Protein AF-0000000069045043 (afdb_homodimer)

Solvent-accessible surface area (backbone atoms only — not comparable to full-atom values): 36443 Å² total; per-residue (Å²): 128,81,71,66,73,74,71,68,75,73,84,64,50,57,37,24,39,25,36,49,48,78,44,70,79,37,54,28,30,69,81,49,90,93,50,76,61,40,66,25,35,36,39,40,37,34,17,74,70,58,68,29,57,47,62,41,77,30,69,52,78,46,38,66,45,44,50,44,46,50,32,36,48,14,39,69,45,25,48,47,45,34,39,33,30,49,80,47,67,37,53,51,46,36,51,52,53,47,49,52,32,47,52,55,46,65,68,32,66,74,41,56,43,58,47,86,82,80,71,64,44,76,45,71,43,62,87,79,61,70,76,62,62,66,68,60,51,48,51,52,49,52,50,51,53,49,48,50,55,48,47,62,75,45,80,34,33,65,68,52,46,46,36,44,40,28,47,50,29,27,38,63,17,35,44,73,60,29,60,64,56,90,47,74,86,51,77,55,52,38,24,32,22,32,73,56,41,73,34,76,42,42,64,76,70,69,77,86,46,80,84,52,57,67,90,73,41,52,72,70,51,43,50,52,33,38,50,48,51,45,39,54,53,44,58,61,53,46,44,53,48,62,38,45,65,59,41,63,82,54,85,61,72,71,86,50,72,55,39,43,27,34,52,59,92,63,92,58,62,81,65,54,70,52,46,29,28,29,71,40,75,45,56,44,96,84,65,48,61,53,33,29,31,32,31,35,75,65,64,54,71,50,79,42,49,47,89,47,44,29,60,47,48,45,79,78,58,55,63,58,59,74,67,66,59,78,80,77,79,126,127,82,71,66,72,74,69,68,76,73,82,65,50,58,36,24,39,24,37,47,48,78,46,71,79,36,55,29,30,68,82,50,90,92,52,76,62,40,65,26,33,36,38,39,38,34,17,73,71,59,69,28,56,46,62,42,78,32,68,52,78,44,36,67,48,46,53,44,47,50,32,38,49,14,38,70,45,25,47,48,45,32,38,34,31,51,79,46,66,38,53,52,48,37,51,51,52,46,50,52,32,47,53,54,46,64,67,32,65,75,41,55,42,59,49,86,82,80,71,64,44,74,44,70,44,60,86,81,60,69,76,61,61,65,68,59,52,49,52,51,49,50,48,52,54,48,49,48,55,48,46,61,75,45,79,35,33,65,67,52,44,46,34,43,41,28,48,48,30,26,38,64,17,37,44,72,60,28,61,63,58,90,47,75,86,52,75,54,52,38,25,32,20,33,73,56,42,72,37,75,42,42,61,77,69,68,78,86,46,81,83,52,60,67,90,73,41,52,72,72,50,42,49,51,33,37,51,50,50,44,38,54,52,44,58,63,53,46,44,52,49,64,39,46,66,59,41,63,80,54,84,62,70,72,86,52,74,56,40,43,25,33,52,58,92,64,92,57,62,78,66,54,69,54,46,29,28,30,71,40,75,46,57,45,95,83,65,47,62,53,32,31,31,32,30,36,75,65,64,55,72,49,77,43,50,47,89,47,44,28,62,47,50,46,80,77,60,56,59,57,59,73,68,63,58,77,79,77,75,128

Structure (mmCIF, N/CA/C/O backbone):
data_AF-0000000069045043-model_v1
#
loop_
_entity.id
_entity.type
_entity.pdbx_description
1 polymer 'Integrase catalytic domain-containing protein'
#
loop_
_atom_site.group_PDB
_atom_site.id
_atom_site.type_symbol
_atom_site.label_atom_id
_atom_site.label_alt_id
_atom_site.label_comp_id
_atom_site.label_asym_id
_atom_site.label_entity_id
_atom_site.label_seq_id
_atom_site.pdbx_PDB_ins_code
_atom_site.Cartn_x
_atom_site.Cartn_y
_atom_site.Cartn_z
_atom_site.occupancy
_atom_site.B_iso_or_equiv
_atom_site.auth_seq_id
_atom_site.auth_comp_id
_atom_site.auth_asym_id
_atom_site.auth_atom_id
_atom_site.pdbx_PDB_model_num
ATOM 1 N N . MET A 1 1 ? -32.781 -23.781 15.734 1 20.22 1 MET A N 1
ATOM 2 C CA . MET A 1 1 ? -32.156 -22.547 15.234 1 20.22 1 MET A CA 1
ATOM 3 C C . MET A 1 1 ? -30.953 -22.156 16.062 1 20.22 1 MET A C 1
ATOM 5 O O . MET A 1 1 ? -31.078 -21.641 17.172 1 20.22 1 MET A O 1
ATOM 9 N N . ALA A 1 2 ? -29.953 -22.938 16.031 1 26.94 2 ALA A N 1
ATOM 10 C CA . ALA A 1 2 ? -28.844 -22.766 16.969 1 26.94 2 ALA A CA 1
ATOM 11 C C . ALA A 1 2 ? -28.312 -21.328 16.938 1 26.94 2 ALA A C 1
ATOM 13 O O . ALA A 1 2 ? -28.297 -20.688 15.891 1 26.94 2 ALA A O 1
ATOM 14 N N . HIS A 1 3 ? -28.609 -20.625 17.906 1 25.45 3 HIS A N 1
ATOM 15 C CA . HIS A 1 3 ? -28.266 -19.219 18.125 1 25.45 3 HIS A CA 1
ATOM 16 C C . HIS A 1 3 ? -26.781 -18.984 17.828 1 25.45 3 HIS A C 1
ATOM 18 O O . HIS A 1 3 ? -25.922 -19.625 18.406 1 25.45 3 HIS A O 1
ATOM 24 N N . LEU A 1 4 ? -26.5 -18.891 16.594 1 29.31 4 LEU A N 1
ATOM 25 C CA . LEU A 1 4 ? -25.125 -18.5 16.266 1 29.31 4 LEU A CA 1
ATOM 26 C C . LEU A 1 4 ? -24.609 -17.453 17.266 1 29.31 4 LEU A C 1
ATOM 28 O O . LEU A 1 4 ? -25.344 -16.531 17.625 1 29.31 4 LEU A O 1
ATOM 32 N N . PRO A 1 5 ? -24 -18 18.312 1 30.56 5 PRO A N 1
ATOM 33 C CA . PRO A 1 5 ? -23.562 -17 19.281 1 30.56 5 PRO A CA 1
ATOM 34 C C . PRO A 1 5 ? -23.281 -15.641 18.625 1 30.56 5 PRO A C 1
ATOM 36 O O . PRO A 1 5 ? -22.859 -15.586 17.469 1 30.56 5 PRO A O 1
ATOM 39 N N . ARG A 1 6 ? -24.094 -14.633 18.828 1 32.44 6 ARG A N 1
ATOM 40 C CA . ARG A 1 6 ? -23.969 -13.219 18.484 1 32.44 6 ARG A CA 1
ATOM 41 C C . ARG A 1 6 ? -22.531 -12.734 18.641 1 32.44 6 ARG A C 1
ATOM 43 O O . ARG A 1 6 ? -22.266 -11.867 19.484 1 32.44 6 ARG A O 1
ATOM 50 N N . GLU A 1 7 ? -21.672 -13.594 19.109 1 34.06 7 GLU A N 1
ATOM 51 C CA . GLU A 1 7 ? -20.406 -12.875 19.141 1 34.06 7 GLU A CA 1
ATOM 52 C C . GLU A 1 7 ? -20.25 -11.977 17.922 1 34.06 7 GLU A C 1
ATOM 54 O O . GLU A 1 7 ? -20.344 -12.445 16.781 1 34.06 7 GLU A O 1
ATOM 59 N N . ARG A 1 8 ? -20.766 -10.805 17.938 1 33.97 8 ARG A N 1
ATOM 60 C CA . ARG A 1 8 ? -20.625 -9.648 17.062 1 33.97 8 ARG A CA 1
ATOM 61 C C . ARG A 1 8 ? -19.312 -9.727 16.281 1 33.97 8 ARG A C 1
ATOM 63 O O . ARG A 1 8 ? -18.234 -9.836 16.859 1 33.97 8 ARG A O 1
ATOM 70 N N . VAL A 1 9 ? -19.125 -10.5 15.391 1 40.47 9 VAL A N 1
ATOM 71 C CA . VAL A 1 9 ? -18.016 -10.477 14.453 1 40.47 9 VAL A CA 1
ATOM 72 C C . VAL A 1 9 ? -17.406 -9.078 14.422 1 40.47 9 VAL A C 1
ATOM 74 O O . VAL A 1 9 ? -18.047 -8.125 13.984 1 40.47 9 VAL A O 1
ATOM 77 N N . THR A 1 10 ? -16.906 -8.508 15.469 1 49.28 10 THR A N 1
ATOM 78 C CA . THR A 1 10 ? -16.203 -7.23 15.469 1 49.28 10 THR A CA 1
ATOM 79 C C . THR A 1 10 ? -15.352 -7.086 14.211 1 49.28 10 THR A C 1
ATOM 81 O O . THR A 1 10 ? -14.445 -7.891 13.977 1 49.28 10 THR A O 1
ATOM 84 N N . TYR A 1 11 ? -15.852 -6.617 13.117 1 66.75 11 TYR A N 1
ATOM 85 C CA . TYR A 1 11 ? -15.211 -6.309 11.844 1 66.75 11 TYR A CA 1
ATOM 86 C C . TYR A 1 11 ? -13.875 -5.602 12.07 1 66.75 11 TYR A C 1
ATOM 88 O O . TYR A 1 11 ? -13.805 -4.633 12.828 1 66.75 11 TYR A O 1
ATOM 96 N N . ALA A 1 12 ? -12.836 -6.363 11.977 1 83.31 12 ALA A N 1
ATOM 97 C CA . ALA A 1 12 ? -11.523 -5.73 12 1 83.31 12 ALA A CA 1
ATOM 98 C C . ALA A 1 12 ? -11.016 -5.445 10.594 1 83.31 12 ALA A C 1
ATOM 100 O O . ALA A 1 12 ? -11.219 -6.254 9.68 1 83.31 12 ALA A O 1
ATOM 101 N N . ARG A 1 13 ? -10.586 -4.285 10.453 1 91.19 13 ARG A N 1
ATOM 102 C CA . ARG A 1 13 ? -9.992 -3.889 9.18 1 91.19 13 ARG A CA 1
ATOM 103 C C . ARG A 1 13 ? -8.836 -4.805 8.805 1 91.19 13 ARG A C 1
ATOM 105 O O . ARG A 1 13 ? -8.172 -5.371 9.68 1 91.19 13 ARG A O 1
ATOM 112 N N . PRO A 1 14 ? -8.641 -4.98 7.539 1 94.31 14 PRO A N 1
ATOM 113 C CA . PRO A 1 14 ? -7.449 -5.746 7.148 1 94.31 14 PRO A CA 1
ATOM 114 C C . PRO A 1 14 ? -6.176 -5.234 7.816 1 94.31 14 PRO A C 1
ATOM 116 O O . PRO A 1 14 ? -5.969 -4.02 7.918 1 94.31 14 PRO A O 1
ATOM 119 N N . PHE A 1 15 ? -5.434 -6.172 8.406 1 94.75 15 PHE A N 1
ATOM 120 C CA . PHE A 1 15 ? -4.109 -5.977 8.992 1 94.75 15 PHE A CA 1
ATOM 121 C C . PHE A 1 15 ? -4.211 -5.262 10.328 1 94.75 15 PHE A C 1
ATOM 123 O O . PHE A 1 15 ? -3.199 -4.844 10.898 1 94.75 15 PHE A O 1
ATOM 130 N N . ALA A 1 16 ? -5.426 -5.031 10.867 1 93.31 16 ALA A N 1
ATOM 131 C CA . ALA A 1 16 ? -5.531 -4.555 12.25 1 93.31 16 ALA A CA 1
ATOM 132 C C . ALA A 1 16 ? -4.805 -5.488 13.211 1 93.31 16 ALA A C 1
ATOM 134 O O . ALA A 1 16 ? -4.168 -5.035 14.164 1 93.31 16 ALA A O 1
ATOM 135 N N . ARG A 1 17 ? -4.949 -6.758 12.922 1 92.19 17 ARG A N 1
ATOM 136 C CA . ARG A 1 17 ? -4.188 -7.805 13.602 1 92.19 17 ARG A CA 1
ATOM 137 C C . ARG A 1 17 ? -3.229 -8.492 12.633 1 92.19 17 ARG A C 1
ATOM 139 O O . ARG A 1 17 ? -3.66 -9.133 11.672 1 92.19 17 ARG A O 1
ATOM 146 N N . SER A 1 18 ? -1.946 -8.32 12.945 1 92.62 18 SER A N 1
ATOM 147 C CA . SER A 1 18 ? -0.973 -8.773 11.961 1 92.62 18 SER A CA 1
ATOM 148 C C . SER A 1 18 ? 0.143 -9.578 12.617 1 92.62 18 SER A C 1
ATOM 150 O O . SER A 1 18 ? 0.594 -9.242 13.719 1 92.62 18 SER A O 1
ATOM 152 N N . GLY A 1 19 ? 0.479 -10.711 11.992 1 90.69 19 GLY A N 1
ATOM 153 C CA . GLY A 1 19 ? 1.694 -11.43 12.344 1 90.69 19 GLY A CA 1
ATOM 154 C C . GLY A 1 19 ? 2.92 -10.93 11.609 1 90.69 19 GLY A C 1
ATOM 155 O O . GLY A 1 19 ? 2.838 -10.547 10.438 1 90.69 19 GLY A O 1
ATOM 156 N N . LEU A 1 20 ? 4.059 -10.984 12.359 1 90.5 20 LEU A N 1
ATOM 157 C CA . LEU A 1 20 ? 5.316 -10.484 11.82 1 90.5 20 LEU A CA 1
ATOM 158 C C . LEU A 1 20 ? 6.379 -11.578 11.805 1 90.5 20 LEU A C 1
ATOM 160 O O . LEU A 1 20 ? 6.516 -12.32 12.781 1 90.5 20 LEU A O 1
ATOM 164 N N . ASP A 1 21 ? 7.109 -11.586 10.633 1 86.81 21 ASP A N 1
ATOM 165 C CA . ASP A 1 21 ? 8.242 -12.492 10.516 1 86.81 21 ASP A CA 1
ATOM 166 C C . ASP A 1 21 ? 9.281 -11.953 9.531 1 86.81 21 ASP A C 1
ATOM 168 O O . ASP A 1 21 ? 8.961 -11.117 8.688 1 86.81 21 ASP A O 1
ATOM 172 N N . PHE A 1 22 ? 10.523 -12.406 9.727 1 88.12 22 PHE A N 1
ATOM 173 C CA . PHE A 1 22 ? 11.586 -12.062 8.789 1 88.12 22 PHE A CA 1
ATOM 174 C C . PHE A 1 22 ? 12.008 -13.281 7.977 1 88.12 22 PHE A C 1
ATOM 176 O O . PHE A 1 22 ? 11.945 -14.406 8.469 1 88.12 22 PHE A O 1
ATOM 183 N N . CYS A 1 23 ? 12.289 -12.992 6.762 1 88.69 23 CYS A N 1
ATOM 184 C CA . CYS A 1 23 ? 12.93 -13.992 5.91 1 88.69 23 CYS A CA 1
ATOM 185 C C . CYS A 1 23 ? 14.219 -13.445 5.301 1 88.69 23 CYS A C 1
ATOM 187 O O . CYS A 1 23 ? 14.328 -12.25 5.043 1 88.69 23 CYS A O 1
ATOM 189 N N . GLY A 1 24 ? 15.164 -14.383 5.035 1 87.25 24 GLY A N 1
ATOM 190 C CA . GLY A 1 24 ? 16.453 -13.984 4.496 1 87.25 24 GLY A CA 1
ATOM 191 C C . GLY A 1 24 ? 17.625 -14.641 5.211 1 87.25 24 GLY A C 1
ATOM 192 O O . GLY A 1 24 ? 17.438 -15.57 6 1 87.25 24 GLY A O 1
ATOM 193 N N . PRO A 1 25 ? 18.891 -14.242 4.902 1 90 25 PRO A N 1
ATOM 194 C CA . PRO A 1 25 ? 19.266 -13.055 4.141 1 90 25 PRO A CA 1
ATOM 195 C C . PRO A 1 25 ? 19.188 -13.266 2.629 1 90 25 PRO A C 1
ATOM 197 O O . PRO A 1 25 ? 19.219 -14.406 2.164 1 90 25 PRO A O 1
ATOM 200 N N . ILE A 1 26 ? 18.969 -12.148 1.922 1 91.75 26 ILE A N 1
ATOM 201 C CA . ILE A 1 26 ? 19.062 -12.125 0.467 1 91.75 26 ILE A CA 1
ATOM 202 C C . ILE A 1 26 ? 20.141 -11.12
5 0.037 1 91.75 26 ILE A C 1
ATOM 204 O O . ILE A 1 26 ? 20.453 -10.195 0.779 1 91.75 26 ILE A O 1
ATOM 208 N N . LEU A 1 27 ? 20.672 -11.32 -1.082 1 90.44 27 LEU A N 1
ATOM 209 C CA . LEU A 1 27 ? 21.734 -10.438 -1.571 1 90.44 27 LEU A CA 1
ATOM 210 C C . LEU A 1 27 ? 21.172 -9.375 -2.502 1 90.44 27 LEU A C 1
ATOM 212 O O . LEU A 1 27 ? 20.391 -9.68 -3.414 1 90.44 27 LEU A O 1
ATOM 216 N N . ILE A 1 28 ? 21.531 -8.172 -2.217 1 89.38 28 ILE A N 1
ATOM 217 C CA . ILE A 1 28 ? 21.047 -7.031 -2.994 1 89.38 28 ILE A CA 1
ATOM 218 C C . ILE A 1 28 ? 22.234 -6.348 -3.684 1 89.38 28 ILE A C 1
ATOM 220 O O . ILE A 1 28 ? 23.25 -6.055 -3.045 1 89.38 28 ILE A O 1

·····

Work request:
Using the listing above, copy exactly the line that contains "ATOM 137 C C", the line that contains "ATOM 160 O O", and each line that falls between them.

Solution for this problem:
ATOM 137 C C . ARG A 1 17 ? -3.229 -8.492 12.633 1 92.19 17 ARG A C 1
ATOM 139 O O . ARG A 1 17 ? -3.66 -9.133 11.672 1 92.19 17 ARG A O 1
ATOM 146 N N . SER A 1 18 ? -1.946 -8.32 12.945 1 92.62 18 SER A N 1
ATOM 147 C CA . SER A 1 18 ? -0.973 -8.773 11.961 1 92.62 18 SER A CA 1
ATOM 148 C C . SER A 1 18 ? 0.143 -9.578 12.617 1 92.62 18 SER A C 1
ATOM 150 O O . SER A 1 18 ? 0.594 -9.242 13.719 1 92.62 18 SER A O 1
ATOM 152 N N . GLY A 1 19 ? 0.479 -10.711 11.992 1 90.69 19 GLY A N 1
ATOM 153 C CA . GLY A 1 19 ? 1.694 -11.43 12.344 1 90.69 19 GLY A CA 1
ATOM 154 C C . GLY A 1 19 ? 2.92 -10.93 11.609 1 90.69 19 GLY A C 1
ATOM 155 O O . GLY A 1 19 ? 2.838 -10.547 10.438 1 90.69 19 GLY A O 1
ATOM 156 N N . LEU A 1 20 ? 4.059 -10.984 12.359 1 90.5 20 LEU A N 1
ATOM 157 C CA . LEU A 1 20 ? 5.316 -10.484 11.82 1 90.5 20 LEU A CA 1
ATOM 158 C C . LEU A 1 20 ? 6.379 -11.578 11.805 1 90.5 20 LEU A C 1
ATOM 160 O O . LEU A 1 20 ? 6.516 -12.32 12.781 1 90.5 20 LEU A O 1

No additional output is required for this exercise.